* **TASK TO CARRY OUT**: Say how many lines in the records hold "polymer". Nothing but the number should be given.

* **SOURCE INFORMATION**:
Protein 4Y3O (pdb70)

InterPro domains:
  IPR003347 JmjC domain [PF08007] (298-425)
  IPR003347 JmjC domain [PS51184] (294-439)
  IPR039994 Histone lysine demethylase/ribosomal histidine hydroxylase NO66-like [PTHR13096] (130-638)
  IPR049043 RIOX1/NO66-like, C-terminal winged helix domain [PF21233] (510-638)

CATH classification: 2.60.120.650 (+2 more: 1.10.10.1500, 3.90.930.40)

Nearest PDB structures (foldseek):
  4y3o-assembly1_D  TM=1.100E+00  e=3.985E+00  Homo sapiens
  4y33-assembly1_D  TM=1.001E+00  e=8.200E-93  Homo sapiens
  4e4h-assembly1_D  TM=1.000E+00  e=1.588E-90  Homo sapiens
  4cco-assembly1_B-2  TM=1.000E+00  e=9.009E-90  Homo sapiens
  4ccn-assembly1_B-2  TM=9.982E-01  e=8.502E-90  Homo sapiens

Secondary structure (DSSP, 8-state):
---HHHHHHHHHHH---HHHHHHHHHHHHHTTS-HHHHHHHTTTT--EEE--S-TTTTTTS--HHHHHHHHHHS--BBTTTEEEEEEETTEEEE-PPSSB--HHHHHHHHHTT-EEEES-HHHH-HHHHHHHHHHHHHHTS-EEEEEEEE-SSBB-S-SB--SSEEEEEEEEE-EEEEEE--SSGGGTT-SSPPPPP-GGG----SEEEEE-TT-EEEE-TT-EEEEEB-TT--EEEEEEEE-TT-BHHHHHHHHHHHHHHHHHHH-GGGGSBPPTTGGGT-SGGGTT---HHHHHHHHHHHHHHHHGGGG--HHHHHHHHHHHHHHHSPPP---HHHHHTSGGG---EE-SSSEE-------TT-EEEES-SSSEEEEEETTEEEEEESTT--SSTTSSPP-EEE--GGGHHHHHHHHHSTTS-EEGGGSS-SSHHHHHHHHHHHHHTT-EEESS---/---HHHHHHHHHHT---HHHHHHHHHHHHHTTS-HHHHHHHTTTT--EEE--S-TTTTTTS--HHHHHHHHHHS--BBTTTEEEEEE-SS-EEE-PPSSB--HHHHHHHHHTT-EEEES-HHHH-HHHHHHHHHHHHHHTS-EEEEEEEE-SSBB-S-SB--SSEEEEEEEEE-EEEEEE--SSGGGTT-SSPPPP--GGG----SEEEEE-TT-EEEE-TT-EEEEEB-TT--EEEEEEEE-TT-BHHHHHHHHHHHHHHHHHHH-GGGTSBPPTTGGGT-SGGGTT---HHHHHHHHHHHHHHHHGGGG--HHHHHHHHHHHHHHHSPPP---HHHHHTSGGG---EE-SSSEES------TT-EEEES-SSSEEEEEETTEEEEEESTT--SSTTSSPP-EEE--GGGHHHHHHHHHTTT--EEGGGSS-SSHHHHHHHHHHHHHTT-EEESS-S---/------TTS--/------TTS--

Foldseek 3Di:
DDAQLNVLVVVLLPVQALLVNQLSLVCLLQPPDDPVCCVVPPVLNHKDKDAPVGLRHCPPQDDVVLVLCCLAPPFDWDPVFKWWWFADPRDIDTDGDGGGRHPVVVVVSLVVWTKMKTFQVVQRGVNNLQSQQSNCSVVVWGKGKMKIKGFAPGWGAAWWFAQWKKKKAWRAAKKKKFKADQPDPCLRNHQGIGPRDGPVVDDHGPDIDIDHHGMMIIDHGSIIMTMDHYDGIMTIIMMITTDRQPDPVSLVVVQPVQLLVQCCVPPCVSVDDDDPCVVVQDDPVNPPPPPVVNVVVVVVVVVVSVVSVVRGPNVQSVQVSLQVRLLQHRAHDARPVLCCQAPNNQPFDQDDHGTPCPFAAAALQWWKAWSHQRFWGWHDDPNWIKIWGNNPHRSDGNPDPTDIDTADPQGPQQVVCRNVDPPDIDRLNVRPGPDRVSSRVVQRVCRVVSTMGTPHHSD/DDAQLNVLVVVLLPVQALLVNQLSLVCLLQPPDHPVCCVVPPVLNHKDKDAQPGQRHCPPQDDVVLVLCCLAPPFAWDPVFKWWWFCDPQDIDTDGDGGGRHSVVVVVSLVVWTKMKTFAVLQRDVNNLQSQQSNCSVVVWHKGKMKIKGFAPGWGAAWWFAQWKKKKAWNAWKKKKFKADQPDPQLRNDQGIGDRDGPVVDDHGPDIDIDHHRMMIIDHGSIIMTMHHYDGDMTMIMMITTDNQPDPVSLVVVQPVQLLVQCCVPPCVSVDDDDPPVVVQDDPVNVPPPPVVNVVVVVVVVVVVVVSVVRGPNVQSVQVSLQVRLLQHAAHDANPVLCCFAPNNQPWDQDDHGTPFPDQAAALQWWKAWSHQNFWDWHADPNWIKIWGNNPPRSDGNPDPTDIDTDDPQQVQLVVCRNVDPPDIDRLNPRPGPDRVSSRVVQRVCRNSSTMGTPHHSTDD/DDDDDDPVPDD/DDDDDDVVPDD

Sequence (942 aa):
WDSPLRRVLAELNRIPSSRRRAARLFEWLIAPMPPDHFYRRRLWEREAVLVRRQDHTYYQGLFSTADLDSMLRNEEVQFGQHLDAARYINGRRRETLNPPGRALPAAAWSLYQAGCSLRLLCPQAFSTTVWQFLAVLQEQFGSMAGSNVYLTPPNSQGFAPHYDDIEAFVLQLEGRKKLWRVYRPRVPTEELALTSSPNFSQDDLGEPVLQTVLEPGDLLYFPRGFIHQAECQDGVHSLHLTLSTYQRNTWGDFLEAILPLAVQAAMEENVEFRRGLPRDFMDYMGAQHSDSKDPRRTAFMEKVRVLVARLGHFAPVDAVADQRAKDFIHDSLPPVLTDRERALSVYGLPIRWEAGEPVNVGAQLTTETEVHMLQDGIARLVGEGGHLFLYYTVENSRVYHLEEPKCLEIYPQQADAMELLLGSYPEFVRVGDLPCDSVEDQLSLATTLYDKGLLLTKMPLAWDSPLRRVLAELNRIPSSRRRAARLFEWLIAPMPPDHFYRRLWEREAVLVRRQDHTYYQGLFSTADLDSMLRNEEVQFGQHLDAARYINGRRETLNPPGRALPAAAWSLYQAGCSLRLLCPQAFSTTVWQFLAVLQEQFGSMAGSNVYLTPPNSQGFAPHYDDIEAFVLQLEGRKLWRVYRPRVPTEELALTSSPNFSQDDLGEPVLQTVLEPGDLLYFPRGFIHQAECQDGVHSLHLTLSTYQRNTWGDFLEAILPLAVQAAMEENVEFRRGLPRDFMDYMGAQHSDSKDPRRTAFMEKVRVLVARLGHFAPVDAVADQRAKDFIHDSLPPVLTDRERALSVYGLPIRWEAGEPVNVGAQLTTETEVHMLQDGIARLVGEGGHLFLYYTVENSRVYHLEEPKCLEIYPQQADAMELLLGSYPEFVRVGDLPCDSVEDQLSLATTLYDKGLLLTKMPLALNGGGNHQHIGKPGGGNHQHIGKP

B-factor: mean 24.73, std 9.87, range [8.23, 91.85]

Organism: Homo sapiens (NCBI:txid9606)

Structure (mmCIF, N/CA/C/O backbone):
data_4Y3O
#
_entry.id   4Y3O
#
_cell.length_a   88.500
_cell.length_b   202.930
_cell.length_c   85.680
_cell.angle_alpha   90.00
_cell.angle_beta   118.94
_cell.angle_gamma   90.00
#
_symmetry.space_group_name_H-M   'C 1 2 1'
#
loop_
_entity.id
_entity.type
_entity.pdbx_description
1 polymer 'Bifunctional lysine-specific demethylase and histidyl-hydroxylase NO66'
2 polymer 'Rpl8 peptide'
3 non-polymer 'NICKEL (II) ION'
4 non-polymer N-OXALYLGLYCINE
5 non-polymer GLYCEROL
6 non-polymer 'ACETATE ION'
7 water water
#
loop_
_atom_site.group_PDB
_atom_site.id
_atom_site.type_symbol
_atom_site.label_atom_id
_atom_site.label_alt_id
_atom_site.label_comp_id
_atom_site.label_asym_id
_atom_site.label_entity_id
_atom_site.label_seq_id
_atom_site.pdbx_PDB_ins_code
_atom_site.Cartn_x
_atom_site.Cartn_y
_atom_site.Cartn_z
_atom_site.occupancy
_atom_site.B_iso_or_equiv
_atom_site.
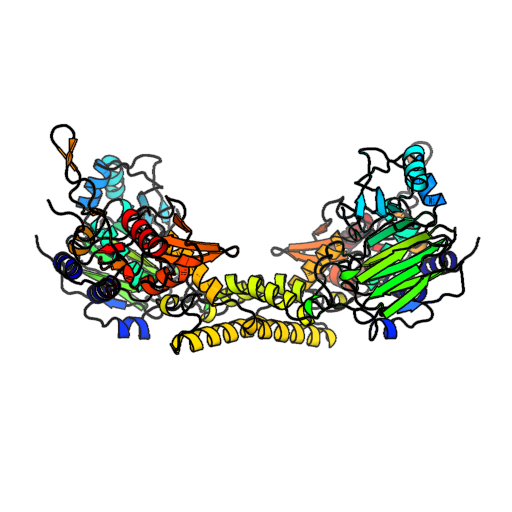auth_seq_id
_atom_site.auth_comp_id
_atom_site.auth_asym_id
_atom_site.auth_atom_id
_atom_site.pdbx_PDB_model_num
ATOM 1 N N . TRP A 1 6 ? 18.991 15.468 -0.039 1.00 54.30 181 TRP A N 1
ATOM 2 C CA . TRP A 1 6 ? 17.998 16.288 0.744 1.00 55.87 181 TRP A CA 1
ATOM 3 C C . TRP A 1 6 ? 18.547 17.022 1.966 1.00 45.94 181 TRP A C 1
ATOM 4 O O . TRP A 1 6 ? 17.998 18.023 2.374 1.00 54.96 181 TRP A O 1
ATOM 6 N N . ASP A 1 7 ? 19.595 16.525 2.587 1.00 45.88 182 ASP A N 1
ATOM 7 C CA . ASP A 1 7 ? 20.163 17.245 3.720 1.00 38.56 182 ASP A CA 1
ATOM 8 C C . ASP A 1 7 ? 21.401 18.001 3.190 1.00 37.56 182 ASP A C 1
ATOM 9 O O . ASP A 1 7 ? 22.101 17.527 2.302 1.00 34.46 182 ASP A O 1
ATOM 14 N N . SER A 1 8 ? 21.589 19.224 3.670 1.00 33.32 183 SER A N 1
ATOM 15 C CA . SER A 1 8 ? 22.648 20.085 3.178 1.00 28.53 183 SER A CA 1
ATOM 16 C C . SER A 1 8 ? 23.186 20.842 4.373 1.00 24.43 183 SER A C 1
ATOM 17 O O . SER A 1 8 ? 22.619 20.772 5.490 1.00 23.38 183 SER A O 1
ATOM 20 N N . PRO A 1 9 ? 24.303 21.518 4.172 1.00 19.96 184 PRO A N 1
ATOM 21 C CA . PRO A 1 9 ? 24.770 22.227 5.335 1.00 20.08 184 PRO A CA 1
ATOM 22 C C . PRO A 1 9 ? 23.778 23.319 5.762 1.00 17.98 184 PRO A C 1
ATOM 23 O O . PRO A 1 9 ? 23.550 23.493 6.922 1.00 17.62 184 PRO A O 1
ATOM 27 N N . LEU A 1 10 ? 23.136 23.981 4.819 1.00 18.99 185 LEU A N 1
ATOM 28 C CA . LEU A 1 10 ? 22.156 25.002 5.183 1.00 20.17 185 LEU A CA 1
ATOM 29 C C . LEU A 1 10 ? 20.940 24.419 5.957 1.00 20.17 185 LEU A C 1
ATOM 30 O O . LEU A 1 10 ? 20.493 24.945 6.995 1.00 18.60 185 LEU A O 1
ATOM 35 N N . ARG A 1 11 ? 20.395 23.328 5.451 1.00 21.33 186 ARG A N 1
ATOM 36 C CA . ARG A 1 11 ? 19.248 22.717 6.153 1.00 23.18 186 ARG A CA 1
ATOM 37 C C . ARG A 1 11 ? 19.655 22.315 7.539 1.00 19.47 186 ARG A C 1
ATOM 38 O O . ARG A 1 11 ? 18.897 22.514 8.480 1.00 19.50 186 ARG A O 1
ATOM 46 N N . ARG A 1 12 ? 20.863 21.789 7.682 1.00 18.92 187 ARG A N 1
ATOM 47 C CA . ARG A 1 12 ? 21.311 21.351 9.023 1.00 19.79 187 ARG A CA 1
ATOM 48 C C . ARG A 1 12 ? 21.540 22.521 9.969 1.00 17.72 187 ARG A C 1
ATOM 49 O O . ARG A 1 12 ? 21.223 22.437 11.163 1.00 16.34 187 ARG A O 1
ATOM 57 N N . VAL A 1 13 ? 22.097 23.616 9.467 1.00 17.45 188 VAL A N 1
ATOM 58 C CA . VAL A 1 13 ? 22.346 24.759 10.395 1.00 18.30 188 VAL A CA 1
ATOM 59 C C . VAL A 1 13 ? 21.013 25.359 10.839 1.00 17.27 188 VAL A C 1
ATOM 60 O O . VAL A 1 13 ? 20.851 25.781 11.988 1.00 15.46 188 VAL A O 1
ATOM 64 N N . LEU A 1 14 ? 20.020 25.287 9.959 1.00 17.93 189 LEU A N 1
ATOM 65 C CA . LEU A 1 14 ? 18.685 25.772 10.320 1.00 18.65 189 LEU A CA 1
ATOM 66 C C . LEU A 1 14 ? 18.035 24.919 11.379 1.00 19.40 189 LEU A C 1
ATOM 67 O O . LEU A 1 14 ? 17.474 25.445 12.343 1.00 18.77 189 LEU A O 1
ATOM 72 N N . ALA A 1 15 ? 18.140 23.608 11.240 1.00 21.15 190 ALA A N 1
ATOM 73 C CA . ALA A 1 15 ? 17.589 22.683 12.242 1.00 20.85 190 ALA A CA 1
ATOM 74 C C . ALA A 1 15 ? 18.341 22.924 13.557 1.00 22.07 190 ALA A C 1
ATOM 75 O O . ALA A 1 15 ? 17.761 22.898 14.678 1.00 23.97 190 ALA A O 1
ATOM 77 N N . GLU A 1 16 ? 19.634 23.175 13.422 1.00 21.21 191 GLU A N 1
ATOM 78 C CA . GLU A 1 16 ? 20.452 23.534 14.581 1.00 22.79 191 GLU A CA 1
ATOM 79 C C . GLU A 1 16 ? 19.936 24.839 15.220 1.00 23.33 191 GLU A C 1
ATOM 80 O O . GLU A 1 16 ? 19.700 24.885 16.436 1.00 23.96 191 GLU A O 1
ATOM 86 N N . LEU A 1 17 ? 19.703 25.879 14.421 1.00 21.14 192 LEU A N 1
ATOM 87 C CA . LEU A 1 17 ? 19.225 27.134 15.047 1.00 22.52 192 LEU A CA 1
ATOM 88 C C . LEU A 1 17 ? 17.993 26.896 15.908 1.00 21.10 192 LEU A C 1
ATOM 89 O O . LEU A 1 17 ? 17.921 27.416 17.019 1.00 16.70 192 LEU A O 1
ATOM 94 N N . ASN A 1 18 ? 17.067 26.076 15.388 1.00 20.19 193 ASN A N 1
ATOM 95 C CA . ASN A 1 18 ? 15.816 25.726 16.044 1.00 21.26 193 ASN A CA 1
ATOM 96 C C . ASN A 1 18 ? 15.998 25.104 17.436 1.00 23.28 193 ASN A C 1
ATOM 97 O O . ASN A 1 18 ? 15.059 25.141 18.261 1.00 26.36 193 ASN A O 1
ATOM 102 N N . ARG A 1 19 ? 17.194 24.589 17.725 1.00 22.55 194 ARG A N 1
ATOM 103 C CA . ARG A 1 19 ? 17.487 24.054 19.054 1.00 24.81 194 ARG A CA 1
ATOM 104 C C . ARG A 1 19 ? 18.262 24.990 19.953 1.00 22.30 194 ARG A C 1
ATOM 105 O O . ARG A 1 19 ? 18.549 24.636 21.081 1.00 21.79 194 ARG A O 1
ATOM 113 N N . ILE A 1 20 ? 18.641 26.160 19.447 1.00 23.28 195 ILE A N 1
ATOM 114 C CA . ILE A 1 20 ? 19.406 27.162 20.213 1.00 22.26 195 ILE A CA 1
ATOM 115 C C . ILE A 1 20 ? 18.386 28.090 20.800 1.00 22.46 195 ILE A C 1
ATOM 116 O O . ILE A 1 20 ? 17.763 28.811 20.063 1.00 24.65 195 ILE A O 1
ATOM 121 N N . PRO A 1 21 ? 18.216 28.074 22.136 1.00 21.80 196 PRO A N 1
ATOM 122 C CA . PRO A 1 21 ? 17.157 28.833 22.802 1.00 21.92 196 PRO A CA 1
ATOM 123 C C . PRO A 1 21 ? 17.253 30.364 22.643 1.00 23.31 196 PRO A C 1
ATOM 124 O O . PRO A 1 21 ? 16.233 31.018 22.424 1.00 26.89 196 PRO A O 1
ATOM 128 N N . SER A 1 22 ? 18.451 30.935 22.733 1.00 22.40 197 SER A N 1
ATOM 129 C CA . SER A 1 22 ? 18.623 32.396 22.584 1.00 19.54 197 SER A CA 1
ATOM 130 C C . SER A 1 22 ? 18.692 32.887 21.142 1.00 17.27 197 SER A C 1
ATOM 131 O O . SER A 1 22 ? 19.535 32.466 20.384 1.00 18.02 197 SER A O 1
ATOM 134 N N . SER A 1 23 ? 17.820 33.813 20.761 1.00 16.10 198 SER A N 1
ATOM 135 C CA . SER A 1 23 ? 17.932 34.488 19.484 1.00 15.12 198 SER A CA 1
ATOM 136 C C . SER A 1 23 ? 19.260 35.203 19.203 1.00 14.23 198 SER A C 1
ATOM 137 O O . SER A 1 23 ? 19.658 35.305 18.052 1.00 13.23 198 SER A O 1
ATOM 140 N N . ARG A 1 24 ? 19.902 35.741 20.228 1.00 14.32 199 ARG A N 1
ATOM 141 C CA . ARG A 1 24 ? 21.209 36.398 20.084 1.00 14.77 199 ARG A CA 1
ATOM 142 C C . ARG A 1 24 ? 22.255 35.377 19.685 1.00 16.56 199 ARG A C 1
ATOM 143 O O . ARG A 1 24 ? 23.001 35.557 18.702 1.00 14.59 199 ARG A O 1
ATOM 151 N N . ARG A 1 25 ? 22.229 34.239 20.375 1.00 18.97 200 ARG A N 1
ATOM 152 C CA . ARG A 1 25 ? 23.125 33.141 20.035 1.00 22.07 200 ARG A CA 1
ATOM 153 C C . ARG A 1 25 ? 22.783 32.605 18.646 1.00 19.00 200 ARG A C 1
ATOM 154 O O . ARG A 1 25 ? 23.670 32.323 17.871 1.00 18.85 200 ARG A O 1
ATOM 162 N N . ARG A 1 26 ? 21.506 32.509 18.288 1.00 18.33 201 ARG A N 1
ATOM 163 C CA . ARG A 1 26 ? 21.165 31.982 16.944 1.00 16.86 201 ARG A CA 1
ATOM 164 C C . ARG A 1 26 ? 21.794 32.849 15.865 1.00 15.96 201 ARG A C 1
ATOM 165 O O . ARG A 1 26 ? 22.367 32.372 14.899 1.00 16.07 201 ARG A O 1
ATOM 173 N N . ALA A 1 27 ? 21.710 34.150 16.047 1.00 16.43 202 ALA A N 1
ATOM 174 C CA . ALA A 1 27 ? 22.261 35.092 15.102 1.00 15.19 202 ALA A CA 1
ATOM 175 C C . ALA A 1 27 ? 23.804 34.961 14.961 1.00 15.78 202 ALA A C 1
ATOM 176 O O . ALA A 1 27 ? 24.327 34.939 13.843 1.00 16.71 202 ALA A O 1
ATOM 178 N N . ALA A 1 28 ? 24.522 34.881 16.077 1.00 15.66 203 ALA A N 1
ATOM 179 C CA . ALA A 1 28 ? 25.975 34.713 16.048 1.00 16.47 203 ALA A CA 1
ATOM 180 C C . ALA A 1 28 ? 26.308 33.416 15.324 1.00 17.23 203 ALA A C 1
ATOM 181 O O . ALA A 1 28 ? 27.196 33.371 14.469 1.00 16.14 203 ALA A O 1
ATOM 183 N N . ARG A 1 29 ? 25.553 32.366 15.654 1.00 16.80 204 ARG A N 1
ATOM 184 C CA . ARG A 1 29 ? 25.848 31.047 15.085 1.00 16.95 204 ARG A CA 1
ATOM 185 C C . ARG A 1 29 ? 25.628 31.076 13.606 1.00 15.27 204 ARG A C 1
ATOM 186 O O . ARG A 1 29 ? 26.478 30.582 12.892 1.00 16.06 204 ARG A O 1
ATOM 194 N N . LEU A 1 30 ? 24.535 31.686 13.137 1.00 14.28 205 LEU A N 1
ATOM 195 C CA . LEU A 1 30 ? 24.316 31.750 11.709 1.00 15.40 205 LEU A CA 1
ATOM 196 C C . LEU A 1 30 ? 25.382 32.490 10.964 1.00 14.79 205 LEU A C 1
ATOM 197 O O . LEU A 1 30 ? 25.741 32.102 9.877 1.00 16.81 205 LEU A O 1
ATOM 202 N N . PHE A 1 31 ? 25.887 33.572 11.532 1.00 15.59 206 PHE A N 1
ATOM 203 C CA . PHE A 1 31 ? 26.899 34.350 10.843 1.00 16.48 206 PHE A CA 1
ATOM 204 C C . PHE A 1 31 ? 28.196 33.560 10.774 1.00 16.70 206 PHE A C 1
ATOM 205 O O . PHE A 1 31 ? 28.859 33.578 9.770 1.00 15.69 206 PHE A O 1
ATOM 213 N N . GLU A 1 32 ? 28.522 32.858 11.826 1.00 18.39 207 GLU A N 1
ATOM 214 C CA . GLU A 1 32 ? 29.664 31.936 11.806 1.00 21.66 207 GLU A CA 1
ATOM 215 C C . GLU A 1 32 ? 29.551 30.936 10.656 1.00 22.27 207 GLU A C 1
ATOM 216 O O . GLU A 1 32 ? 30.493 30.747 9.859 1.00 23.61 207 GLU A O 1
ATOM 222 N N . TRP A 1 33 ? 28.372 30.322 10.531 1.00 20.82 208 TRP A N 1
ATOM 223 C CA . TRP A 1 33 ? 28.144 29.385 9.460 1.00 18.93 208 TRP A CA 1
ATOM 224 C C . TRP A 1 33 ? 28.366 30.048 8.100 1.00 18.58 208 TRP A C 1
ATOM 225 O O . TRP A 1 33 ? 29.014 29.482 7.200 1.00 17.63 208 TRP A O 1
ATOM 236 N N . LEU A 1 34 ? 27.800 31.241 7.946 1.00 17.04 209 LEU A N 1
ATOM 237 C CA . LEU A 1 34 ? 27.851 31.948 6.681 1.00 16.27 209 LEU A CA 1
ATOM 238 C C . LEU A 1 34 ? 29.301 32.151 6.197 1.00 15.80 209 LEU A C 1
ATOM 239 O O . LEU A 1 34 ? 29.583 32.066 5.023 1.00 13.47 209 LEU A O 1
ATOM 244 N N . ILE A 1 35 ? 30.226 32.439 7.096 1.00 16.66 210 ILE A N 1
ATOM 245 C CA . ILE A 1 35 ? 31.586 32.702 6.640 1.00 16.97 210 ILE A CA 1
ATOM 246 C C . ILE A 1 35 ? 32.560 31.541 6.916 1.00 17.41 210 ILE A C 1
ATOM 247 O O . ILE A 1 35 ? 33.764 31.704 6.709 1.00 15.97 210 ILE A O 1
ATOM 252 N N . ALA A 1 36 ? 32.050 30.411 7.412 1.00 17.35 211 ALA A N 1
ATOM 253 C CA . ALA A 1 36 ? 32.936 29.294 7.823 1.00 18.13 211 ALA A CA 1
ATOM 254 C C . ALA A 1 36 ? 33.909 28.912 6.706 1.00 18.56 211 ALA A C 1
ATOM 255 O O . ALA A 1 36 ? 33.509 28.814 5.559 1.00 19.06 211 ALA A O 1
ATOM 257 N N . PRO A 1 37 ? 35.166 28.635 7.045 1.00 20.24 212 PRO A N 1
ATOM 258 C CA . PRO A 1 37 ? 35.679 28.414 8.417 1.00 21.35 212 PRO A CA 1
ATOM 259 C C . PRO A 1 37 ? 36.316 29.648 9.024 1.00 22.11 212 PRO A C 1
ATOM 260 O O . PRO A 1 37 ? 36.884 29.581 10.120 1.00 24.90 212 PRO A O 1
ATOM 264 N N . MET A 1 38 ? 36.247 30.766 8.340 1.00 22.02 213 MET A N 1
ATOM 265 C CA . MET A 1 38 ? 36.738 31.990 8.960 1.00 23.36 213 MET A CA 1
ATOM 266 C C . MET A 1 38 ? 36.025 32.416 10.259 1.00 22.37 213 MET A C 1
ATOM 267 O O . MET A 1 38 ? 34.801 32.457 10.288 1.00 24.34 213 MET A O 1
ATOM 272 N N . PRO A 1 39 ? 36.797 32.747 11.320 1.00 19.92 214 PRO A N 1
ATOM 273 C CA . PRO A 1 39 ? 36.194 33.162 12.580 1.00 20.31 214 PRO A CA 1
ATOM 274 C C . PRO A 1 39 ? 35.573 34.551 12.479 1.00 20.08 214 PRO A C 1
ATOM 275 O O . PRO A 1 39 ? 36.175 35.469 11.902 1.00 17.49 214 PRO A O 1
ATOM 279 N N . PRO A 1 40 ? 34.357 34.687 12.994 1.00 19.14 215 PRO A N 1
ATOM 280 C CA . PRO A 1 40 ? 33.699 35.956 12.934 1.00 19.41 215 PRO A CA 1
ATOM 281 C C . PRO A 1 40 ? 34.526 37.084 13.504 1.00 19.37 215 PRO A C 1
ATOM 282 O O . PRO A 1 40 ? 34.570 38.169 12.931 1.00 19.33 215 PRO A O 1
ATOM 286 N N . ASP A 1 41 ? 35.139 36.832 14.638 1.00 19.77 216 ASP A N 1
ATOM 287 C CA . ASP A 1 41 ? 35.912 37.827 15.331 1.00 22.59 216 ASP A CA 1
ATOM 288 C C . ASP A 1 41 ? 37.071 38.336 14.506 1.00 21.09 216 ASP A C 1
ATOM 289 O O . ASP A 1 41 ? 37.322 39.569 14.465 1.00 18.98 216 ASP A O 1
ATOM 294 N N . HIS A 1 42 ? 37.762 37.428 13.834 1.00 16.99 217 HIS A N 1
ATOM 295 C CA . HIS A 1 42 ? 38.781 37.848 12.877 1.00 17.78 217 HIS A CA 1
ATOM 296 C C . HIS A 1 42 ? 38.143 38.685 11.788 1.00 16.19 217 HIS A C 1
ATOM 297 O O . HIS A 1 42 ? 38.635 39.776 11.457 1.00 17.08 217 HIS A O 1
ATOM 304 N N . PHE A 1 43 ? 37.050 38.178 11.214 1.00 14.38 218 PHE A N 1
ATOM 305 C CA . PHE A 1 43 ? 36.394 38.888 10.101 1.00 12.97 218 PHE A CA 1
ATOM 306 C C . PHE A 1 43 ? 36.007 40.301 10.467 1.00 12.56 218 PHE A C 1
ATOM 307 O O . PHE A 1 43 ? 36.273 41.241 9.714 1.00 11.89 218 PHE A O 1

* **TASK ANSWER**: 6